Scientists at the U.S. Department of Energy's Brookhaven National Laboratory have published research focused on the formation of clouds, comparing computer simulations to aircraft observations. This research paper, the first climate-science paper to be published on research using the supercomputer New York Blue, can be found in the December 22, 2008 aerosol-precipitation issue of Environmental Research Letters.
New York Blue, located at Brookhaven, is used by the Laboratory and Stony Brook University in a cooperative effort, the New York Center for Computational Sciences.
"Clouds are one of the most turbulent environments you can find in nature," said Yangang Liu, a Brookhaven cloud physicist and the project's principal investigator. "There are many things we don't know about clouds."
Clouds play critical roles in many climate processes, including the Earth's energy and water cycles.
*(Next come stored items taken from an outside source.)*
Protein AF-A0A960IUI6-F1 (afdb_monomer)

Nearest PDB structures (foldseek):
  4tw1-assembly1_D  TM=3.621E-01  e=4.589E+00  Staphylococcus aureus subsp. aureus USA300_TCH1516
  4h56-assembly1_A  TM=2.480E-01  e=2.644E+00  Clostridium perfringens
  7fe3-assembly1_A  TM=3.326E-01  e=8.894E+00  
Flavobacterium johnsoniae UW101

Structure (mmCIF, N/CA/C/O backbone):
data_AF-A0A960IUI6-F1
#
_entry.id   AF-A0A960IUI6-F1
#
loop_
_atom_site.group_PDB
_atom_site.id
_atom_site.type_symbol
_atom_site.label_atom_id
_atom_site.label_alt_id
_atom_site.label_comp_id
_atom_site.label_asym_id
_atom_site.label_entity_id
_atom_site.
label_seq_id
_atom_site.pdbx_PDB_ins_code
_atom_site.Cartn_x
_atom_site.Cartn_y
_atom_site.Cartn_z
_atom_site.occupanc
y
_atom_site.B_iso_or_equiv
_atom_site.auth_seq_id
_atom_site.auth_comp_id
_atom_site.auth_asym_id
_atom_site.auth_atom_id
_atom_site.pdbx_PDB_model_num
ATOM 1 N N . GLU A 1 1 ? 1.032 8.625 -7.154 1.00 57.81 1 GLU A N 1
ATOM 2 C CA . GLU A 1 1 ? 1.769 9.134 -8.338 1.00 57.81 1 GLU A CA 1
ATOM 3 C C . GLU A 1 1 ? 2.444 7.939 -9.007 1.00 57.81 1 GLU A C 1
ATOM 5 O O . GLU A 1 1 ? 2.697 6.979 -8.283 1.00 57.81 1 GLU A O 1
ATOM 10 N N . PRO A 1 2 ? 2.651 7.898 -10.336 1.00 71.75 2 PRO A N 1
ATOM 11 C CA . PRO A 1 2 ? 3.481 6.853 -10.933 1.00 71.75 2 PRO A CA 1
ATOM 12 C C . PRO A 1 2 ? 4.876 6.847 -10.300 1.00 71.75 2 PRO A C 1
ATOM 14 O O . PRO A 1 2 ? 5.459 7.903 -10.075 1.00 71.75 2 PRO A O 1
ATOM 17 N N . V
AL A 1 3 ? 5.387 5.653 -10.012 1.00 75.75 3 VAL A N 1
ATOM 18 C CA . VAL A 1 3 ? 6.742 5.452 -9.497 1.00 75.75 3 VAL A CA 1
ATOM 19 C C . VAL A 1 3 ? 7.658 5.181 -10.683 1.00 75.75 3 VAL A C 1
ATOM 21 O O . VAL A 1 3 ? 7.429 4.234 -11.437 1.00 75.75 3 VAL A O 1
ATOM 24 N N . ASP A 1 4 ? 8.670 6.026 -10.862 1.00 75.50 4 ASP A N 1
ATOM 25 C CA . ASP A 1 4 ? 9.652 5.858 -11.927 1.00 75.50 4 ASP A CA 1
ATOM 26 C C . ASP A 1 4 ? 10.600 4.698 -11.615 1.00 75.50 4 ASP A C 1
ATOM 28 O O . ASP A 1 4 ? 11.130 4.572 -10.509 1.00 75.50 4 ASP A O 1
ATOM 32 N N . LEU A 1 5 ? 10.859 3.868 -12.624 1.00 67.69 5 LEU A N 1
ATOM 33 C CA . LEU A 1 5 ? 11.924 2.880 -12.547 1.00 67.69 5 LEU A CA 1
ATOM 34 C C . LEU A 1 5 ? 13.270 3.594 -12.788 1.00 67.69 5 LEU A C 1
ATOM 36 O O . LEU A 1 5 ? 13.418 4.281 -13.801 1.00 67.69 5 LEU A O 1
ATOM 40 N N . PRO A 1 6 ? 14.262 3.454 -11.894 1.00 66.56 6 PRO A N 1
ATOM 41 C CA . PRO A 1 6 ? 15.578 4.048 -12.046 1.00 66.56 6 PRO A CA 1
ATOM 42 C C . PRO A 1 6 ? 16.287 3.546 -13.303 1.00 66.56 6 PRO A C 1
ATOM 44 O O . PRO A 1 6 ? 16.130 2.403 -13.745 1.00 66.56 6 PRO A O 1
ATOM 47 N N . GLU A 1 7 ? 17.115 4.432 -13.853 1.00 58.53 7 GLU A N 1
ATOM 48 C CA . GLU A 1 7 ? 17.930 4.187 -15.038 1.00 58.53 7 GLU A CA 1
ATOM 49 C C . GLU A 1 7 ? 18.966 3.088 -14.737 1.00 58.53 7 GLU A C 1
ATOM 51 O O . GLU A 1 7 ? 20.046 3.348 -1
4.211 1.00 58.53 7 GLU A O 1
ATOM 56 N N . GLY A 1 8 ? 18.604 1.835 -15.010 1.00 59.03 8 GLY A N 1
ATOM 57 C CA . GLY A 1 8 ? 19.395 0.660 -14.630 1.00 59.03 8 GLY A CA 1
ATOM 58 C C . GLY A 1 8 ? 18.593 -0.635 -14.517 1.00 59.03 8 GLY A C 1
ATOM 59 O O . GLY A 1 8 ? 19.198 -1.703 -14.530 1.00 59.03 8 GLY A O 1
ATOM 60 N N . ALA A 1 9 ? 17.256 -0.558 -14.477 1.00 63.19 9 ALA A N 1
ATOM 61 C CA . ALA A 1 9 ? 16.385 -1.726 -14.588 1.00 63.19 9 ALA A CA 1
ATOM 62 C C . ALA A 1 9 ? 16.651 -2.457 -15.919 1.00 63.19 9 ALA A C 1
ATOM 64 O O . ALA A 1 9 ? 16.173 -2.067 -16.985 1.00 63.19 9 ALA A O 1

They are an essential part of the global climate system yet are considered one of the largest uncertainties for future climate projection.
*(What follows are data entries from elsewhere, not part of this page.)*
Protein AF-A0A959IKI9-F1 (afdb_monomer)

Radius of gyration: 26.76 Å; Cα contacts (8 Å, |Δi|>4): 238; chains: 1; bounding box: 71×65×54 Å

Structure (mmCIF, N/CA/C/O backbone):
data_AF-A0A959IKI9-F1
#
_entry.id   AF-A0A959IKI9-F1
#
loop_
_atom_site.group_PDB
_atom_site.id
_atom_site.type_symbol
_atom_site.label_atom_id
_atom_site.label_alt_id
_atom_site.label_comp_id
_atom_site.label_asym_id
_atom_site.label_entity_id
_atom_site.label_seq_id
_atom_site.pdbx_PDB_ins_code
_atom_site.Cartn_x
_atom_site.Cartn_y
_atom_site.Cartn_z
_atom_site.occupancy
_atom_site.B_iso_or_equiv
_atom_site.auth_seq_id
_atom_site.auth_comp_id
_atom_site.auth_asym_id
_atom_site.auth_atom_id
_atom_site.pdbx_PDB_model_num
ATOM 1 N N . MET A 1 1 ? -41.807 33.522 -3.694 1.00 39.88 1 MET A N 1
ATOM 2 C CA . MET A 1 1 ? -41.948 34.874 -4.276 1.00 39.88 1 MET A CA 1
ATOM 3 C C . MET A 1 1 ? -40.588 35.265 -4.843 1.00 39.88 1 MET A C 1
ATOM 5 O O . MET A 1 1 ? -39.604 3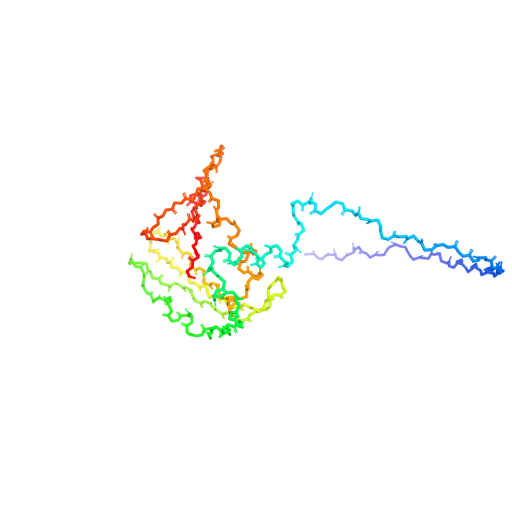5.119 -4.135 1.00 39.88 1 MET A O 1
ATOM 9 N N . ASN A 1 2 ? -40.540 35.597 -6.137 1.00 42.91 2 ASN A N 1
ATOM 10 C CA . ASN A 1 2 ? -39.345 35.898 -6.943 1.00 42.91 2 ASN A CA 1
ATOM 11 C C . ASN A 1 2 ? -38.761 37.288 -6.647 1.00 42.91 2 ASN A C 1
ATOM 13 O O . ASN A 1 2 ? -39.535 38.155 -6.272 1.00 42.91 2 ASN A O 1
ATOM 17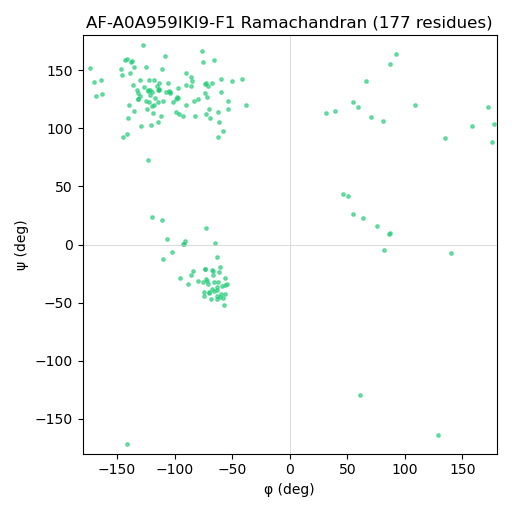 N N . TYR A 1 3 ? -37.469 37.494 -6.937 1.00 49.47 3 TYR A N 1
ATOM 18 C CA . TYR A 1 3 ? -36.873 38.620 -7.699 1.00 49.47 3 TYR A CA 1
ATOM 19 C C . TYR A 1 3 ? -35.342 38.394 -7.687 1.00 49.47 3 TYR A C 1
ATOM 21 O O . TYR A 1 3 ? -34.725 38.416 -6.632 1.00 49.47 3 TYR A O 1
ATOM 29 N N . LYS A 1 4 ? -34.697 37.917 -8.765 1.00 46.09 4 LYS A N 1
ATOM 30 C CA . LYS A 1 4 ? -34.274 38.700 -9.948 1.00 46.09 4 LYS A CA 1
ATOM 31 C C . LYS A 1 4 ? -33.744 40.076 -9.522 1.00 46.09 4 LYS A C 1
ATOM 33 O O . LYS A 1 4 ? -34.547 40.835 -9.019 1.00 46.09 4 LYS A O 1
ATOM 38 N N . TYR A 1 5 ? -32.449 40.342 -9.733 1.00 53.59 5 TYR A N 1
ATOM 39 C CA . TYR A 1 5 ? -31.743 41.644 -9.821 1.00 53.59 5 TYR A CA 1
ATOM 40 C C . TYR A 1 5 ? -30.432 41.643 -9.024 1.00 53.59 5 TYR A C 1
ATOM 42 O O . TYR A 1 5 ? -30.425 42.040 -7.871 1.00 53.59 5 TYR A O 1
ATOM 50 N N . VAL A 1 6 ? -29.319 41.295 -9.674 1.00 49.34 6 VAL A N 1
ATOM 51 C CA . VAL A 1 6 ? -28.099 42.123 -9.632 1.00 49.34 6 VAL A CA 1
ATOM 52 C C . VAL A 1 6 ? -27.454 41.982 -11.013 1.00 49.34 6 VAL A C 1
ATOM 54 O O . VAL A 1 6 ? -26.754 41.019 -11.305 1.00 49.34 6 VAL A O 1
ATOM 57 N N . ILE A 1 7 ? -27.809 42.906 -11.902 1.00 46.00 7 ILE A N 1
ATOM 58 C CA . ILE A 1 7 ? -27.255 43.085 -13.244 1.00 46.00 7 ILE A CA 1
ATOM 59 C C . ILE A 1 7 ? -26.524 44.436 -13.244 1.00 46.00 7 ILE A C 1
ATOM 61 O O . ILE A 1 7 ? -27.092 45.422 -12.791 1.00 46.00 7 ILE A O 1
ATOM 65 N N . LEU A 1 8 ? -25.309 44.423 -13.805 1.00 39.81 8 LEU A N 1
ATOM 66 C CA . LEU A 1 8 ? -24.534 45.512 -14.426 1.00 39.81 8 LEU A CA 1
ATOM 67 C C . LEU A 1 8 ? -24.225 46.820 -13.661 1.00 39.81 8 LEU A C 1
ATOM 69 O O . LEU A 1 8 ? -25.104 47.628 -13.396 1.00 39.81 8 LEU A O 1
ATOM 73 N N . LEU A 1 9 ? -22.920 47.100 -13.555 1.00 42.69 9 LEU A N 1
ATOM 74 C CA . LEU A 1 9 ? -22.196 48.379 -13.749 1.00 42.69 9 LEU A CA 1
ATOM 75 C C . LEU A 1 9 ? -20.705 47.953 -13.778 1.00 42.69 9 LEU A C 1
ATOM 77 O O . LEU A 1 9 ? -20.302 47.200 -12.904 1.00 42.69 9 LEU A O 1
ATOM 81 N N . LEU A 1 10 ? -19.808 48.265 -14.715 1.00 46.91 10 LEU A N 1
ATOM 82 C CA . LEU A 1 10 ? -19.647 49.377 -15.643 1.00 46.91 10 LEU A CA 1
ATOM 83 C C . LEU A 1 10 ? -18.661 48.930 -16.741 1.00 46.91 10 LEU A C 1
ATOM 85 O O . LEU A 1 10 ? -17.571 48.446 -16.443 1.00 46.91 10 LEU A O 1
ATOM 89 N N . VAL A 1 11 ? -19.041 49.112 -18.003 1.00 47.59 11 VAL A N 1
ATOM 90 C CA . VAL A 1 11 ? -18.147 49.049 -19.167 1.00 47.59 11 VAL A CA 1
ATOM 91 C C . VAL A 1 11 ? -17.580 50.447 -19.427 1.00 47.59 11 VAL A C 1
ATOM 93 O O . VAL A 1 11 ? -18.300 51.432 -19.280 1.00 47.59 11 VAL A O 1
ATOM 96 N N . SER A 1 12 ? -16.337 50.471 -19.922 1.00 42.66 12 SER A N 1
ATOM 97 C CA . SER A 1 12 ? -15.673 51.480 -20.776 1.00 42.66 12 SER A CA 1
ATOM 98 C C . SER A 1 12 ? -14.579 52.351 -20.149 1.00 42.66 12 SER A C 1
ATOM 100 O O . SER A 1 12 ? -14.828 53.098 -19.214 1.00 42.66 12 SER A O 1
ATOM 102 N N . LEU A 1 13 ? -13.376 52.247 -20.740 1.00 50.81 13 LEU A N 1
ATOM 103 C CA . LEU A 1 13 ? -12.468 53.315 -21.219 1.00 50.81 13 LEU A CA 1
ATOM 104 C C . LEU A 1 13 ? -11.170 52.619 -21.704 1.00 50.81 13 LEU A C 1
ATOM 106 O O . LEU A 1 13 ? -10.384 52.131 -20.905 1.00 50.81 13 LEU A O 1
ATOM 110 N N . LEU A 1 14 ? -11.103 52.205 -22.974 1.00 42.91 14 LEU A N 1
ATOM 111 C CA . LEU A 1 14 ? -10.493 52.917 -24.115 1.00 42.91 14 LEU A CA 1
ATOM 112 C C . LEU A 1 14 ? -8.949 52.990 -24.091 1.00 42.91 14 LEU A C 1
ATOM 114 O O . LEU A 1 14 ? -8.354 53.722 -23.316 1.00 42.91 14 LEU A O 1
ATOM 118 N N . TRP A 1 15 ? -8.358 52.236 -25.028 1.00 43.06 15 TRP A N 1
ATOM 119 C CA . TRP A 1 15 ? -7.231 52.586 -25.908 1.00 43.06 15 TRP A CA 1
ATOM 120 C C . TRP A 1 15 ? -6.156 53.566 -25.400 1.00 43.06 15 TRP A C 1
ATOM 122 O O . TRP A 1 15 ? -6.349 54.778 -25.407 1.00 43.06 15 TRP A O 1
ATOM 132 N N . ALA A 1 16 ? -4.942 53.044 -25.208 1.00 37.59 16 ALA A N 1
ATOM 133 C CA . ALA A 1 16 ? -3.709 53.795 -25.430 1.00 37.59 16 ALA A CA 1
ATOM 134 C C . ALA A 1 16 ? -2.767 52.968 -26.321 1.00 37.59 16 ALA A C 1
ATOM 136 O O . ALA A 1 16 ? -2.139 52.004 -25.892 1.00 37.59 16 ALA A O 1
ATOM 137 N N . CYS A 1 17 ? -2.732 53.340 -27.600 1.00 50.94 17 CYS A N 1
ATOM 138 C CA . CYS A 1 17 ? -1.739 52.926 -28.579 1.00 50.94 17 CYS A CA 1
ATOM 139 C C . CYS A 1 17 ? -0.513 53.837 -28.413 1.00 50.94 17 CYS A C 1
ATOM 141 O O . CYS A 1 17 ? -0.649 55.052 -28.516 1.00 50.94 17 CYS A O 1
ATOM 143 N N . GLY A 1 18 ? 0.668 53.266 -28.177 1.00 37.09 18 GLY A N 1
ATOM 144 C CA . GLY A 1 18 ? 1.939 53.991 -28.121 1.00 37.09 18 GLY A CA 1
ATOM 145 C C . GLY A 1 18 ? 3.026 53.155 -28.783 1.00 37.09 18 GLY A C 1
ATOM 146 O O . GLY A 1 18 ? 3.395 52.098 -28.283 1.00 37.09 18 GLY A O 1
ATOM 147 N N . LYS A 1 19 ? 3.461 53.596 -29.961 1.00 32.22 19 LYS A N 1
ATOM 148 C CA . LYS A 1 19 ? 4.385 52.918 -30.869 1.00 32.22 19 LYS A CA 1
ATOM 149 C C . LYS A 1 19 ? 5.584 53.841 -31.036 1.00 32.22 19 LYS A C 1
ATOM 151 O O . LYS A 1 19 ? 5.477 54.775 -31.816 1.00 32.22 19 LYS A O 1
ATOM 156 N N . ASP A 1 20 ? 6.695 53.540 -30.373 1.00 36.00 20 ASP A N 1
ATOM 157 C CA . ASP A 1 20 ? 7.987 54.174 -30.643 1.00 36.00 20 ASP A CA 1
ATOM 158 C C . ASP A 1 20 ? 9.014 53.114 -31.059 1.00 36.00 20 ASP A C 1
ATOM 160 O O . ASP A 1 20 ? 9.144 52.041 -30.467 1.00 36.00 20 ASP A O 1
ATOM 164 N N . LYS A 1 21 ? 9.698 53.412 -32.163 1.00 38.09 21 LYS A N 1
ATOM 165 C CA . LYS A 1 21 ? 10.844 52.697 -32.736 1.00 38.09 21 LYS A CA 1
ATOM 166 C C . LYS A 1 21 ? 12.073 53.597 -32.571 1.00 38.09 21 LYS A C 1
ATOM 168 O O . LYS A 1 21 ? 11.892 54.806 -32.637 1.00 38.09 21 LYS A O 1
ATOM 173 N N . VAL A 1 22 ? 13.262 52.988 -32.449 1.00 29.25 22 VAL A N 1
ATOM 174 C CA . VAL A 1 22 ? 14.644 53.417 -32.837 1.00 29.25 22 VAL A CA 1
ATOM 175 C C . VAL A 1 22 ? 15.598 52.574 -31.955 1.00 29.25 22 VAL A C 1
ATOM 177 O O . VAL A 1 22 ? 15.474 52.623 -30.738 1.00 29.25 22 VAL A O 1
ATOM 180 N N . ALA A 1 23 ? 16.233 51.511 -32.485 1.00 27.70 23 ALA A N 1
ATOM 181 C CA . ALA A 1 23 ? 17.593 51.433 -33.084 1.00 27.70 23 ALA A CA 1
ATOM 182 C C . ALA A 1 23 ? 18.712 51.685 -32.041 1.00 27.70 23 ALA A C 1
ATOM 184 O O . ALA A 1 23 ? 18.555 52.569 -31.217 1.00 27.70 23 ALA A O 1
ATOM 185 N N . GLU A 1 24 ? 19.875 51.035 -31.970 1.00 27.08 24 GLU A N 1
ATOM 186 C CA . GLU A 1 24 ? 20.577 49.951 -32.670 1.00 27.08 24 GLU A CA 1
ATOM 187 C C . GLU A 1 24 ? 21.864 49.664 -31.842 1.00 27.08 24 GLU A C 1
ATOM 189 O O . GLU A 1 24 ? 22.385 50.575 -31.208 1.00 27.08 24 GLU A O 1
ATOM 194 N N . SER A 1 25 ? 22.365 48.418 -31.889 1.00 27.83 25 SER A N 1
ATOM 195 C CA . SER A 1 25 ? 23.757 47.959 -31.653 1.00 27.83 25 SER A CA 1
ATOM 196 C C . SER A 1 25 ? 24.470 48.216 -30.308 1.00 27.83 25 SER A C 1
ATOM 198 O O . SER A 1 25 ? 24.837 49.337 -29.980 1.00 27.83 25 SER A O 1
ATOM 200 N N . ALA A 1 26 ? 24.834 47.126 -29.616 1.00 27.97 26 ALA A N 1
ATOM 201 C CA . ALA A 1 26 ? 26.240 46.809 -29.321 1.00 27.97 26 ALA A CA 1
ATOM 202 C C . ALA A 1 26 ? 26.395 45.390 -28.736 1.00 27.97 26 ALA A C 1
ATOM 204 O O . ALA A 1 26 ? 25.597 44.908 -27.937 1.00 27.97 26 ALA A O 1
ATOM 205 N N . THR A 1 27 ? 27.454 44.739 -29.195 1.00 26.14 27 THR A N 1
ATOM 206 C CA . THR A 1 27 ? 27.936 43.380 -28.944 1.00 26.14 27 THR A CA 1
ATOM 207 C C . THR A 1 27 ? 28.382 43.121 -27.494 1.00 26.14 27 THR A C 1
ATOM 209 O O . THR A 1 27 ? 28.832 44.029 -26.806 1.00 26.14 27 THR A O 1
ATOM 212 N N . ALA A 1 28 ? 28.396 41.829 -27.137 1.00 29.70 28 ALA A N 1
ATOM 213 C CA . ALA A 1 28 ? 29.152 41.171 -26.061 1.00 29.70 28 ALA A CA 1
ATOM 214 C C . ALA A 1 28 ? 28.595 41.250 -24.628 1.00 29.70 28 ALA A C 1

Research on clouds presents some major challenges, given that cloud processes span a huge range of scales, from hundredths of an inch to hundreds of miles, and over these distances and time, are highly variable. This multiscale variability makes it difficult to simulate clouds and represent them in climate models. Smaller scales cannot demonstrate cloud systems, while larger scales lose resolution of individual clouds.
New York Blue
In order to numerically represent a cloud, researchers must consider turbulence in addition to factors such as tiny aerosol particles suspended in the air. As a result, the three-dimensional cloud simulation demands an enormous amount of computer resources.
That is where New York Blue comes in. About 10,000 times faster than a personal computer, it uses more than 36,000 processors to handle over 100 trillion calculations per second. This capacity allows it to efficiently handle such a large and complex 3D model.
To improve global climate modeling, Liu's research team used New York Blue to simulate the development of a cloud deck found over western coastal waters over time and space with a 3D model. Characteristics of the model's cloud were compared with actual cloud observations made by aircraft.
"The model is accurate for central areas of the cloud, but not for the cloud base or top," said Brookhaven's Huan Guo, the lead author. "What makes it especially difficult is that the bottom surface is smooth, but the top surface is like a cauliflower."
The cloud model best matches the actual cloud as the model's grid size becomes finer, down to an area of about 30 square feet. Nevertheless, even the highest resolution simulations still fail to account for frequent and large variations, typical of turbulence. This finding has crucial implications for model improvement and cloud representation in climate models.
This work, under Brookhaven's Climate Science Initiative, was funded by the Department of Energy's Atmospheric Radiation Measurement and Atmospheric Sciences Programs, Office of Science, and NASA.
Co-authors on the study included Huan Guo, Yangang Liu, Peter H. Daum, and Gunnar Senum of Brookhaven Lab; and Wei-Kuo Tao of NASA Goddard Space Flight Center.